■ **Stored data**
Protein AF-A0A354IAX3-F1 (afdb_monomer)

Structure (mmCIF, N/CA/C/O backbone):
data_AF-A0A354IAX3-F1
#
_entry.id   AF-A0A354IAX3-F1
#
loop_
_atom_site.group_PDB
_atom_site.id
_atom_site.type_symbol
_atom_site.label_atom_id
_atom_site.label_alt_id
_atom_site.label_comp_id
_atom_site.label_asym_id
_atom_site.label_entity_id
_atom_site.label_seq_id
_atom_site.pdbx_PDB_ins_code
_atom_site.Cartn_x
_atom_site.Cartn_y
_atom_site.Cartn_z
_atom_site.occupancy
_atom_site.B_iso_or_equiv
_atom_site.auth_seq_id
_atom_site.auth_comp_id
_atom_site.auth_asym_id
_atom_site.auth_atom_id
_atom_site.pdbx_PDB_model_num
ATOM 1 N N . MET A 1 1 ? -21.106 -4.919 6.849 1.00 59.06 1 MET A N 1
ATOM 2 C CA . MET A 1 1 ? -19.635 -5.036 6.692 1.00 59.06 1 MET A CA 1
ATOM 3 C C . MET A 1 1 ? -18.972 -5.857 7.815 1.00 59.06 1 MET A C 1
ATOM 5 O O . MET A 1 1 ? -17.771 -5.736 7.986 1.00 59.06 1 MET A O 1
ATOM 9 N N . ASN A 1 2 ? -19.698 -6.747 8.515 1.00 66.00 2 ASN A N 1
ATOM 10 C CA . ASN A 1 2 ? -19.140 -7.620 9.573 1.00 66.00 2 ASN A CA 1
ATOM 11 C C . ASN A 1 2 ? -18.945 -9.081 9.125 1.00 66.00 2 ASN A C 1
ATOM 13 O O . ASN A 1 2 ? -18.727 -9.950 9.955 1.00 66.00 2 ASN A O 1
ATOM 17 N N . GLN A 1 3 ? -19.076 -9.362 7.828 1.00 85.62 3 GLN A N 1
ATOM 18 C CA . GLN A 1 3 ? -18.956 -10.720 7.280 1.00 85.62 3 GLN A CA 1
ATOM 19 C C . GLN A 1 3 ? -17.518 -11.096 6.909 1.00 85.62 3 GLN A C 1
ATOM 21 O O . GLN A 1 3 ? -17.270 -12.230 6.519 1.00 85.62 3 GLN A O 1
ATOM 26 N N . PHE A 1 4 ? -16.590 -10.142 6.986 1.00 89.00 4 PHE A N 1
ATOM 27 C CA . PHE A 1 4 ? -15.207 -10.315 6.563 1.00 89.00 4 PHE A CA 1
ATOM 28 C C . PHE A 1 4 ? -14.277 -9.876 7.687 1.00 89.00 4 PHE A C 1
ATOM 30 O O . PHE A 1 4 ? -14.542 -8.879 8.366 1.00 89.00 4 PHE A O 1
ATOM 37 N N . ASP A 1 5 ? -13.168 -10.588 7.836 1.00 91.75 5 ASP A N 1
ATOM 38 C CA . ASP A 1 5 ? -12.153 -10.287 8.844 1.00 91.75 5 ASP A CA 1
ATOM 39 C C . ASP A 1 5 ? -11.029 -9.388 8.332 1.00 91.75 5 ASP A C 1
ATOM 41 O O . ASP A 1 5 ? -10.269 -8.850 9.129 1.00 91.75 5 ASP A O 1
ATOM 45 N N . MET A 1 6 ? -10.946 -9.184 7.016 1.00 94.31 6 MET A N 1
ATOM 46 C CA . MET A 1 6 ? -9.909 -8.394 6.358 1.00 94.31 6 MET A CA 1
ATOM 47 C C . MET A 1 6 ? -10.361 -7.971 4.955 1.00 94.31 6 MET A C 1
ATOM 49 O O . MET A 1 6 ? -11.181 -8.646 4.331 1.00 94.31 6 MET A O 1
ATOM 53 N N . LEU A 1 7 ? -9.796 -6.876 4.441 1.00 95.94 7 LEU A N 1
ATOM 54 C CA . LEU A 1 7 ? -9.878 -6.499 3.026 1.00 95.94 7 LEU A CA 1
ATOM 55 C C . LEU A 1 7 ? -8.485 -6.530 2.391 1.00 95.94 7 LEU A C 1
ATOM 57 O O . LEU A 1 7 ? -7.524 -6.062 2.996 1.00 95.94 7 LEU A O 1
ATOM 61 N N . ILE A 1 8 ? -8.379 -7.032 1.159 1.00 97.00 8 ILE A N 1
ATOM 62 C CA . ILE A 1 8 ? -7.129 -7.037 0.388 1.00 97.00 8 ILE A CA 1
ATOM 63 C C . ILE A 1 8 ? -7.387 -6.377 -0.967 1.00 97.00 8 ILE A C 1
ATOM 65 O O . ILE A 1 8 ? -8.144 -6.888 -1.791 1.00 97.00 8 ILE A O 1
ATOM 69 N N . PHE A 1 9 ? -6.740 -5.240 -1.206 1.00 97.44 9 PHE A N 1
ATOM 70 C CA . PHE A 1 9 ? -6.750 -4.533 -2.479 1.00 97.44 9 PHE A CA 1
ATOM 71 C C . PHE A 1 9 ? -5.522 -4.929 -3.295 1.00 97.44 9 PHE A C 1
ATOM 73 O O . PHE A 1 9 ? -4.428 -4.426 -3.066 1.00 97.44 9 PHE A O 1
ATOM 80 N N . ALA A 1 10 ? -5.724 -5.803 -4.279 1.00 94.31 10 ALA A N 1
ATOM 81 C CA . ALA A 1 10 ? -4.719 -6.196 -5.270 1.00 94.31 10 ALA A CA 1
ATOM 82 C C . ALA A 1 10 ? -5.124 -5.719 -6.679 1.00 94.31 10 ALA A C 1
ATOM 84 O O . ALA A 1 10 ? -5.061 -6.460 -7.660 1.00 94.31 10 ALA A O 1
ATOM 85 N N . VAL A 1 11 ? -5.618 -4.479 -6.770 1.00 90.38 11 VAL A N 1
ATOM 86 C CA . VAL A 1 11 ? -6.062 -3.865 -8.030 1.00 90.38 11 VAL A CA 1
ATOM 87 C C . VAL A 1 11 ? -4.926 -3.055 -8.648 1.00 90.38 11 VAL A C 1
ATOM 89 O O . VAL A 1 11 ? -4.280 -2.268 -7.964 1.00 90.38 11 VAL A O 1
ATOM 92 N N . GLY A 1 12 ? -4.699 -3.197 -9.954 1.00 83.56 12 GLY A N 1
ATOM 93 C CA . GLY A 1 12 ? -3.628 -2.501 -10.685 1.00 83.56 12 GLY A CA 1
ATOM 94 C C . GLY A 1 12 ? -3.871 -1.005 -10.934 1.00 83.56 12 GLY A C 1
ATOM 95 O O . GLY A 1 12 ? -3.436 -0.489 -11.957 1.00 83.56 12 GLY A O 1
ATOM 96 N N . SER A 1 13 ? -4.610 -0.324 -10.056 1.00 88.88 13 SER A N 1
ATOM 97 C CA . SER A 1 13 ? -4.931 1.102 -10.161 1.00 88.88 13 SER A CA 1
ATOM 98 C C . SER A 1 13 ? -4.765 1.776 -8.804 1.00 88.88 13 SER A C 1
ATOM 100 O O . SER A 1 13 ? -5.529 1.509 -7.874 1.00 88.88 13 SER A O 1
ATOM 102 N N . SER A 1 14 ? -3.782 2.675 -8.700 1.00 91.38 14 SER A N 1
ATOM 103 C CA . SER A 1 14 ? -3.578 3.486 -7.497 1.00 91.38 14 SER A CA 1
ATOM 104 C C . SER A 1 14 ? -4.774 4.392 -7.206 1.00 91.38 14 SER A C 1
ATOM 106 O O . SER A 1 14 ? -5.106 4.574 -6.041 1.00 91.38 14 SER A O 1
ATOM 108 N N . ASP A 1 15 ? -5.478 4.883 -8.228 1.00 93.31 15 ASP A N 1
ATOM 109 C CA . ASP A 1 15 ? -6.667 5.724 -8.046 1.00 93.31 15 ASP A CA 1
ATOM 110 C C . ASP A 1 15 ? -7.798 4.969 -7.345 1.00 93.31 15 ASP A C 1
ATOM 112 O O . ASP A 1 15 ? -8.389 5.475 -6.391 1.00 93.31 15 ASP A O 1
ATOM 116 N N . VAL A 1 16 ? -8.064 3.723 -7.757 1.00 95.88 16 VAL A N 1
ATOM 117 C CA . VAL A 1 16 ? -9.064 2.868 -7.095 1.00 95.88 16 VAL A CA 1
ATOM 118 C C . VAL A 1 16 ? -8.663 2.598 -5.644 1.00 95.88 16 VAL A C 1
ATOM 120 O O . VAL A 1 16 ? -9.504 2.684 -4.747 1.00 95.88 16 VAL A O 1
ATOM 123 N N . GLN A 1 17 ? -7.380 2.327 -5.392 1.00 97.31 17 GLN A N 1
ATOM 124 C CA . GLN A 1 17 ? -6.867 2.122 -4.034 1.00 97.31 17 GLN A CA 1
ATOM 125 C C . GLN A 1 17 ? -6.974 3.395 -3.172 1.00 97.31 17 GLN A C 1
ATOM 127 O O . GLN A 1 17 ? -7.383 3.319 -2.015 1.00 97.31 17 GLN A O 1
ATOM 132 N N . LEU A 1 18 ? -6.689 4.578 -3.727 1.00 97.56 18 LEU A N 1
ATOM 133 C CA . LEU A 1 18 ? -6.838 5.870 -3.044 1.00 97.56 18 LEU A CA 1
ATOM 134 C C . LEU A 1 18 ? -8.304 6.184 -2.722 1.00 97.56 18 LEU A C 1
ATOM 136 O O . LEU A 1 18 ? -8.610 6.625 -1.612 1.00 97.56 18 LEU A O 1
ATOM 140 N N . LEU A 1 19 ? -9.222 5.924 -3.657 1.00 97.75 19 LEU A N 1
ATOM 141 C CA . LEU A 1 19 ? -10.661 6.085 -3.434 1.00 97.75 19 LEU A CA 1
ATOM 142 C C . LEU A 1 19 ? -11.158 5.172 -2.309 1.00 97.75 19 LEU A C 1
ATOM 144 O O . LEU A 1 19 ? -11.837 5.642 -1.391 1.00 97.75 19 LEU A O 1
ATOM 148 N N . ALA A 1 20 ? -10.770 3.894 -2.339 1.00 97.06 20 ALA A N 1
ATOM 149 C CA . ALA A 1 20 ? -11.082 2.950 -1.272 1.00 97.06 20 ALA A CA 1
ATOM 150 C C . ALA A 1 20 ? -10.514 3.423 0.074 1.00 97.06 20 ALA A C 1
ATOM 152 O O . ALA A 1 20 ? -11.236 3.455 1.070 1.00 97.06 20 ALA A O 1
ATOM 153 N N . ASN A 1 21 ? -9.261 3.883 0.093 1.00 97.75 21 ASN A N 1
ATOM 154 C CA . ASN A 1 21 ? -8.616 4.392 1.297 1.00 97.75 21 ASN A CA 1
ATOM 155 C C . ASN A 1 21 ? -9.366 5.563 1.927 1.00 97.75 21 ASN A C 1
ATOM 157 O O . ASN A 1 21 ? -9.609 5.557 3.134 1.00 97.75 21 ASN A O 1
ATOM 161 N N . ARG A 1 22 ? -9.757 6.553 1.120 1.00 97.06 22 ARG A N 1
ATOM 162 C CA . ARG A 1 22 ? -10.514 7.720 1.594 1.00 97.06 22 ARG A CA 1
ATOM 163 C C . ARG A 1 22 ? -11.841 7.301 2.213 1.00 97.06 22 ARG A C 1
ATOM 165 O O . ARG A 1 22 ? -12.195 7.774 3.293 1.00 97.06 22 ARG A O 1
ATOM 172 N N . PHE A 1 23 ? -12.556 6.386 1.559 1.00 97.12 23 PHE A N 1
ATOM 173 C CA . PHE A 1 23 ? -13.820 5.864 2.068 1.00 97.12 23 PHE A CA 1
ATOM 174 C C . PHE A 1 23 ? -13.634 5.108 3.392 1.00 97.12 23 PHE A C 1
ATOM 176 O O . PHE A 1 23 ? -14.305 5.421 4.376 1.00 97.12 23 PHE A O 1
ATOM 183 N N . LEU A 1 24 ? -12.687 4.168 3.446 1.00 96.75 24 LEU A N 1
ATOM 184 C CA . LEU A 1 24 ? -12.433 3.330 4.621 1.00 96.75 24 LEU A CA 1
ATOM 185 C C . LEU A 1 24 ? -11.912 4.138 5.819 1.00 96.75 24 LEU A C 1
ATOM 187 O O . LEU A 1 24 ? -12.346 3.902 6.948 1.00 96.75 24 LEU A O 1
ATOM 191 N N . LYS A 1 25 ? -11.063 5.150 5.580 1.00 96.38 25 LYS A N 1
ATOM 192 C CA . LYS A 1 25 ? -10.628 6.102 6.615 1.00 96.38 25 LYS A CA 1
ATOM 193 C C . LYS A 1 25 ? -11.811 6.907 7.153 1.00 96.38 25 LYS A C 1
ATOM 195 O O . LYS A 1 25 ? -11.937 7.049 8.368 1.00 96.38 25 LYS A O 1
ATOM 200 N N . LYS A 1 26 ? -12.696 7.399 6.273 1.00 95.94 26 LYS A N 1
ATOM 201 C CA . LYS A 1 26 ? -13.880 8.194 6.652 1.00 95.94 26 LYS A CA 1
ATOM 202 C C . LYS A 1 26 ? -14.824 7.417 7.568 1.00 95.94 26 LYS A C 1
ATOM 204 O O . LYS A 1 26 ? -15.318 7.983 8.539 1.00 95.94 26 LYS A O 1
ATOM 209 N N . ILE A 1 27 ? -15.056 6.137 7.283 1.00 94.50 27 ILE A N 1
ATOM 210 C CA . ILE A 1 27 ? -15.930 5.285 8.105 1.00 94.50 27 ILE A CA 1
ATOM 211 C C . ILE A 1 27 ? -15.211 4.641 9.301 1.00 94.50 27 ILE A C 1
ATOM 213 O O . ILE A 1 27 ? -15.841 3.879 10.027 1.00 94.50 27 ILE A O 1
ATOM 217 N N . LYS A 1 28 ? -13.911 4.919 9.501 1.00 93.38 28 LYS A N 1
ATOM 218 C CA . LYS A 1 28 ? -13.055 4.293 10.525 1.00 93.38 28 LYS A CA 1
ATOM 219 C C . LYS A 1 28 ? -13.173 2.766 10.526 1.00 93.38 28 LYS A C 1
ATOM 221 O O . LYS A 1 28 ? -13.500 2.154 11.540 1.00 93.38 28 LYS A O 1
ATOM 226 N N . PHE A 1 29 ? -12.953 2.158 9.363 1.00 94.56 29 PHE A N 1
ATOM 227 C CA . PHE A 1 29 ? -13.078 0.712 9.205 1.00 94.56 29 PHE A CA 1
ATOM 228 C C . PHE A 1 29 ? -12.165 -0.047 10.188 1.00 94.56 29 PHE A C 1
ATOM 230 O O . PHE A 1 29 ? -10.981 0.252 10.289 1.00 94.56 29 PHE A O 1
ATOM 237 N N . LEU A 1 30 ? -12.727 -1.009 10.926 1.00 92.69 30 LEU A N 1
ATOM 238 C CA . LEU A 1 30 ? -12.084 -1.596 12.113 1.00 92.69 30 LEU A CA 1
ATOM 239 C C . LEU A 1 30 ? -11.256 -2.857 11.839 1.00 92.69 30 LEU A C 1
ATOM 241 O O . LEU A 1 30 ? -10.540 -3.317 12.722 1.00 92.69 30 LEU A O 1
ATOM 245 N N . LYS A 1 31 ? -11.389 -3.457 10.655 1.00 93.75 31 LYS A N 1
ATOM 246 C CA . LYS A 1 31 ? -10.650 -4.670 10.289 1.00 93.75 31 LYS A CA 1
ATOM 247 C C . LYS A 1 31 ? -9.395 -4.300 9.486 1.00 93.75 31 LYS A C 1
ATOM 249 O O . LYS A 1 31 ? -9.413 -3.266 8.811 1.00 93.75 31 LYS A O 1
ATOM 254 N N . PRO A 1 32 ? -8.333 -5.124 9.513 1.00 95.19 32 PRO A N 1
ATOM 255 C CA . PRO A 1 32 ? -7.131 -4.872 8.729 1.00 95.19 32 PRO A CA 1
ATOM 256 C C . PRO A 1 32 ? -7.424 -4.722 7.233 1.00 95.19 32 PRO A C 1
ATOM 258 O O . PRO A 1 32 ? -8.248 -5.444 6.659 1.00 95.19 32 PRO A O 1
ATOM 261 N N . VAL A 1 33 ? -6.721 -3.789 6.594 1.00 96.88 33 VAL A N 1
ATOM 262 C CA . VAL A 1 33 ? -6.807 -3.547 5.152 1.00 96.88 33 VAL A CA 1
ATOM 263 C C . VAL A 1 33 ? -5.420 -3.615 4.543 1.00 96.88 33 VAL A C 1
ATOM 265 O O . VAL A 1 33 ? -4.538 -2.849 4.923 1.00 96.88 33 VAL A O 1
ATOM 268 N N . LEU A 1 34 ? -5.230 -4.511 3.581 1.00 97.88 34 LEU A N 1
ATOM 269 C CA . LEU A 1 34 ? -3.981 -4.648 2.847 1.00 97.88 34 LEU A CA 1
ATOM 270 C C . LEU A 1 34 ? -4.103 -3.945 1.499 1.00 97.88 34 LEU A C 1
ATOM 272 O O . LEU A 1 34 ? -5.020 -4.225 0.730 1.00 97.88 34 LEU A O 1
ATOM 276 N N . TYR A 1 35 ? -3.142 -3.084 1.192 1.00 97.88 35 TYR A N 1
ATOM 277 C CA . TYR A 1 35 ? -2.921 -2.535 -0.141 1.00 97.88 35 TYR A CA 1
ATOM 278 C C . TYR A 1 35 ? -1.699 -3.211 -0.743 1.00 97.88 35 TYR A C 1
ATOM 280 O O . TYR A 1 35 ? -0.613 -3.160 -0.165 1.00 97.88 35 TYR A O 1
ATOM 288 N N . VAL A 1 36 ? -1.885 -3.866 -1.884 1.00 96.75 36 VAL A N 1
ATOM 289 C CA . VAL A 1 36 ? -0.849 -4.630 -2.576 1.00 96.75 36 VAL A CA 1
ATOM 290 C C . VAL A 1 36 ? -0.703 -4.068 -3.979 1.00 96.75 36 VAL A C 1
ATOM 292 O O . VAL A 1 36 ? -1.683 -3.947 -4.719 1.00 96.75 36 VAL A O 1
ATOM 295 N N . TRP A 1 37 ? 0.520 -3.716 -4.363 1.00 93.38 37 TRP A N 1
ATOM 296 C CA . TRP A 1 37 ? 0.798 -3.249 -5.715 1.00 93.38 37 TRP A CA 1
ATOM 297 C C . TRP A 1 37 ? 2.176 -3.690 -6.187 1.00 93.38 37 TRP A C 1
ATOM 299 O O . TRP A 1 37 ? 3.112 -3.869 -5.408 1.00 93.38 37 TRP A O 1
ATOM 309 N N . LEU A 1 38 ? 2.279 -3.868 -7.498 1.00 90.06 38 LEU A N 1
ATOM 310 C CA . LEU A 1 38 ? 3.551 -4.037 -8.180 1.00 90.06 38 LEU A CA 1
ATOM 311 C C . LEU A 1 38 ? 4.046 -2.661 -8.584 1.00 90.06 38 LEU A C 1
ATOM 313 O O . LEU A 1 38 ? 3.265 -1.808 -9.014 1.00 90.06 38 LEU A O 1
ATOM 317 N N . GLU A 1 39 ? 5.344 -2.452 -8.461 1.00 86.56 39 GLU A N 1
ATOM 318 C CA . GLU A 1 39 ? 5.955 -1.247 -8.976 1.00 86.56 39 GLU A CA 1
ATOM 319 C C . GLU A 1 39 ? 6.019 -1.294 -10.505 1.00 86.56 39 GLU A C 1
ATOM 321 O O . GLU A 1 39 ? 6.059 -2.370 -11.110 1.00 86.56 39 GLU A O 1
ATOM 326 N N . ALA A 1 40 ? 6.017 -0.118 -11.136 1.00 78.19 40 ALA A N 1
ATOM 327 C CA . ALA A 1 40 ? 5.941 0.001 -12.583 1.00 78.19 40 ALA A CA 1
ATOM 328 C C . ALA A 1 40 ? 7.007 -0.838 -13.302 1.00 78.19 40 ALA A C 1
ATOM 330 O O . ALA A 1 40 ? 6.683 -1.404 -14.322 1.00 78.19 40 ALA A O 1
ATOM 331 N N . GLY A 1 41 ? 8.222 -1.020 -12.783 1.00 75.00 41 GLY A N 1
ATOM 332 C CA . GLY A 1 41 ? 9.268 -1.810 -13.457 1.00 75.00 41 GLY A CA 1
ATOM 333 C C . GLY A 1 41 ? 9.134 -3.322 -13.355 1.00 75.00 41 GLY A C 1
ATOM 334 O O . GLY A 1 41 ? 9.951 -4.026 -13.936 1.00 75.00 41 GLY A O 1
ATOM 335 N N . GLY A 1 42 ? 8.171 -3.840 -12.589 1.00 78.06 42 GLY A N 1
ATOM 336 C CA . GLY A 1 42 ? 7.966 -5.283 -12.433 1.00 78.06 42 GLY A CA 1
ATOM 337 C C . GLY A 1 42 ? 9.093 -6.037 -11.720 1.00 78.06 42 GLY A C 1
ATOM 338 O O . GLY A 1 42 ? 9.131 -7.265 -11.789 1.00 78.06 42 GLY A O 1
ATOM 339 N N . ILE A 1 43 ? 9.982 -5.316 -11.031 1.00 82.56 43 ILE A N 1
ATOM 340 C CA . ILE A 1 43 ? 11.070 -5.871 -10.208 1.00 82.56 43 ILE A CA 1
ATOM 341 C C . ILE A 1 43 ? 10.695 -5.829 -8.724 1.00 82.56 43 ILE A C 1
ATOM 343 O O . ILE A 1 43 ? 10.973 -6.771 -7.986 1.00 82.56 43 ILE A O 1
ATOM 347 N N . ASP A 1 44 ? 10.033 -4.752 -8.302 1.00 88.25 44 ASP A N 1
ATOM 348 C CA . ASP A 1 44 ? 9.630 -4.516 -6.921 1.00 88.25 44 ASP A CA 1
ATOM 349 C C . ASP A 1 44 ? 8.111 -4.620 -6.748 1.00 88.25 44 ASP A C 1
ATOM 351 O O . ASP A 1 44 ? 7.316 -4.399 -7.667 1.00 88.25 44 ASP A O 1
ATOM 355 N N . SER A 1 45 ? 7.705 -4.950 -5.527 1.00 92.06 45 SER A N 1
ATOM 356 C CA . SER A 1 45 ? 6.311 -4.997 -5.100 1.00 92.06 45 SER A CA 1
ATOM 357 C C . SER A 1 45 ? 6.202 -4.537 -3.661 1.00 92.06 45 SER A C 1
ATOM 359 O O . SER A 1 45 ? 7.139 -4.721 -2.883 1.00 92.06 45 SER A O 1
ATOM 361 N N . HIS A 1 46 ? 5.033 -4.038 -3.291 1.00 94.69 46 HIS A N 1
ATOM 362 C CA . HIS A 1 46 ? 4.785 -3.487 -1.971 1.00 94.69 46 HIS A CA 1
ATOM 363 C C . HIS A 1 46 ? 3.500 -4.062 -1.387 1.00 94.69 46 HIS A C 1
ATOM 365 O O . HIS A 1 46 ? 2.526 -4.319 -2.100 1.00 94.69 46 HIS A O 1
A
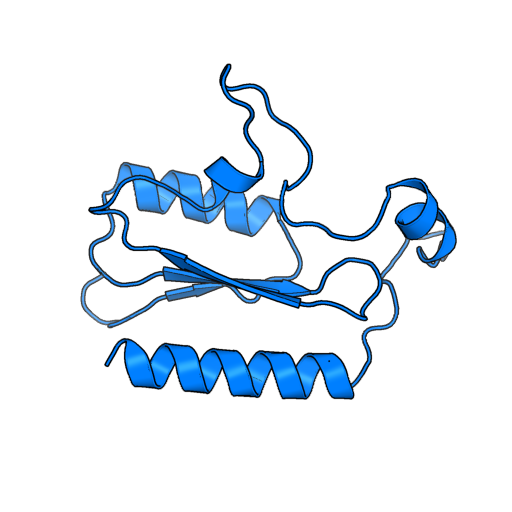TOM 371 N N . ILE A 1 47 ? 3.514 -4.254 -0.071 1.00 96.56 47 ILE A N 1
ATOM 372 C CA . ILE A 1 47 ? 2.365 -4.674 0.727 1.00 96.56 47 ILE A CA 1
ATOM 373 C C . ILE A 1 47 ? 2.296 -3.719 1.912 1.00 96.56 47 ILE A C 1
ATOM 375 O O . ILE A 1 47 ? 3.239 -3.634 2.699 1.00 96.56 47 ILE A O 1
ATOM 379 N N . LEU A 1 48 ? 1.184 -3.005 2.042 1.00 96.75 48 LEU A N 1
ATOM 380 C CA . LEU A 1 48 ? 0.912 -2.125 3.170 1.00 96.75 48 LEU A CA 1
ATOM 381 C C . LEU A 1 48 ? -0.301 -2.646 3.935 1.00 96.75 48 LEU A C 1
ATOM 383 O O . LEU A 1 48 ? -1.404 -2.649 3.397 1.00 96.75 48 LEU A O 1
ATOM 387 N N . SER A 1
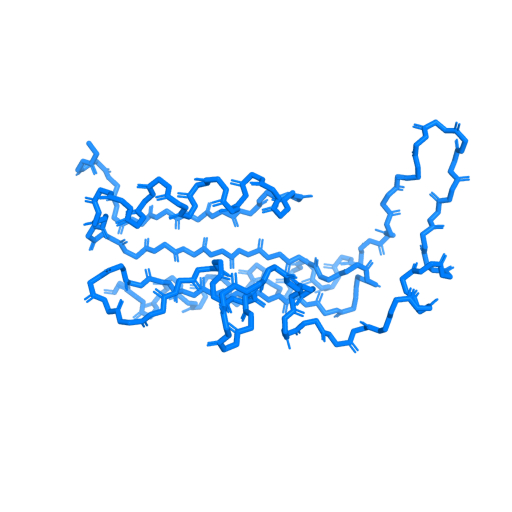 49 ? -0.100 -3.038 5.192 1.00 96.38 49 SER A N 1
ATOM 388 C CA . SER A 1 49 ? -1.192 -3.316 6.127 1.00 96.38 49 SER A CA 1
ATOM 389 C C . SER A 1 49 ? -1.601 -2.034 6.846 1.00 96.38 49 SER A C 1
ATOM 391 O O . SER A 1 49 ? -0.746 -1.276 7.308 1.00 96.38 49 SER A O 1
ATOM 393 N N . ILE A 1 50 ? -2.905 -1.785 6.923 1.00 96.56 50 ILE A N 1
ATOM 394 C CA . ILE A 1 50 ? -3.486 -0.598 7.540 1.00 96.56 50 ILE A CA 1
ATOM 395 C C . ILE A 1 50 ? -4.513 -1.008 8.580 1.00 96.56 50 ILE A C 1
ATOM 397 O O . ILE A 1 50 ? -5.466 -1.732 8.293 1.00 96.56 50 ILE A O 1
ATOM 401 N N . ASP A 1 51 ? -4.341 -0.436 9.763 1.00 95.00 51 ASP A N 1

■ **What is required**
After locating the line holding "ATOM 330 O O" above, output exactly that line and every line after it through the line holding "ATOM 333 C C". Include nothing else.

■ **Exercise output**
ATOM 330 O O . ALA A 1 40 ? 6.683 -1.404 -14.322 1.00 78.19 40 ALA A O 1
ATOM 331 N N . GLY A 1 41 ? 8.222 -1.020 -12.783 1.00 75.00 41 GLY A N 1
ATOM 332 C CA . GLY A 1 41 ? 9.268 -1.810 -13.457 1.00 75.00 41 GLY A CA 1
ATOM 333 C C . GLY A 1 41 ? 9.134 -3.322 -13.355 1.00 75.00 41 GLY A C 1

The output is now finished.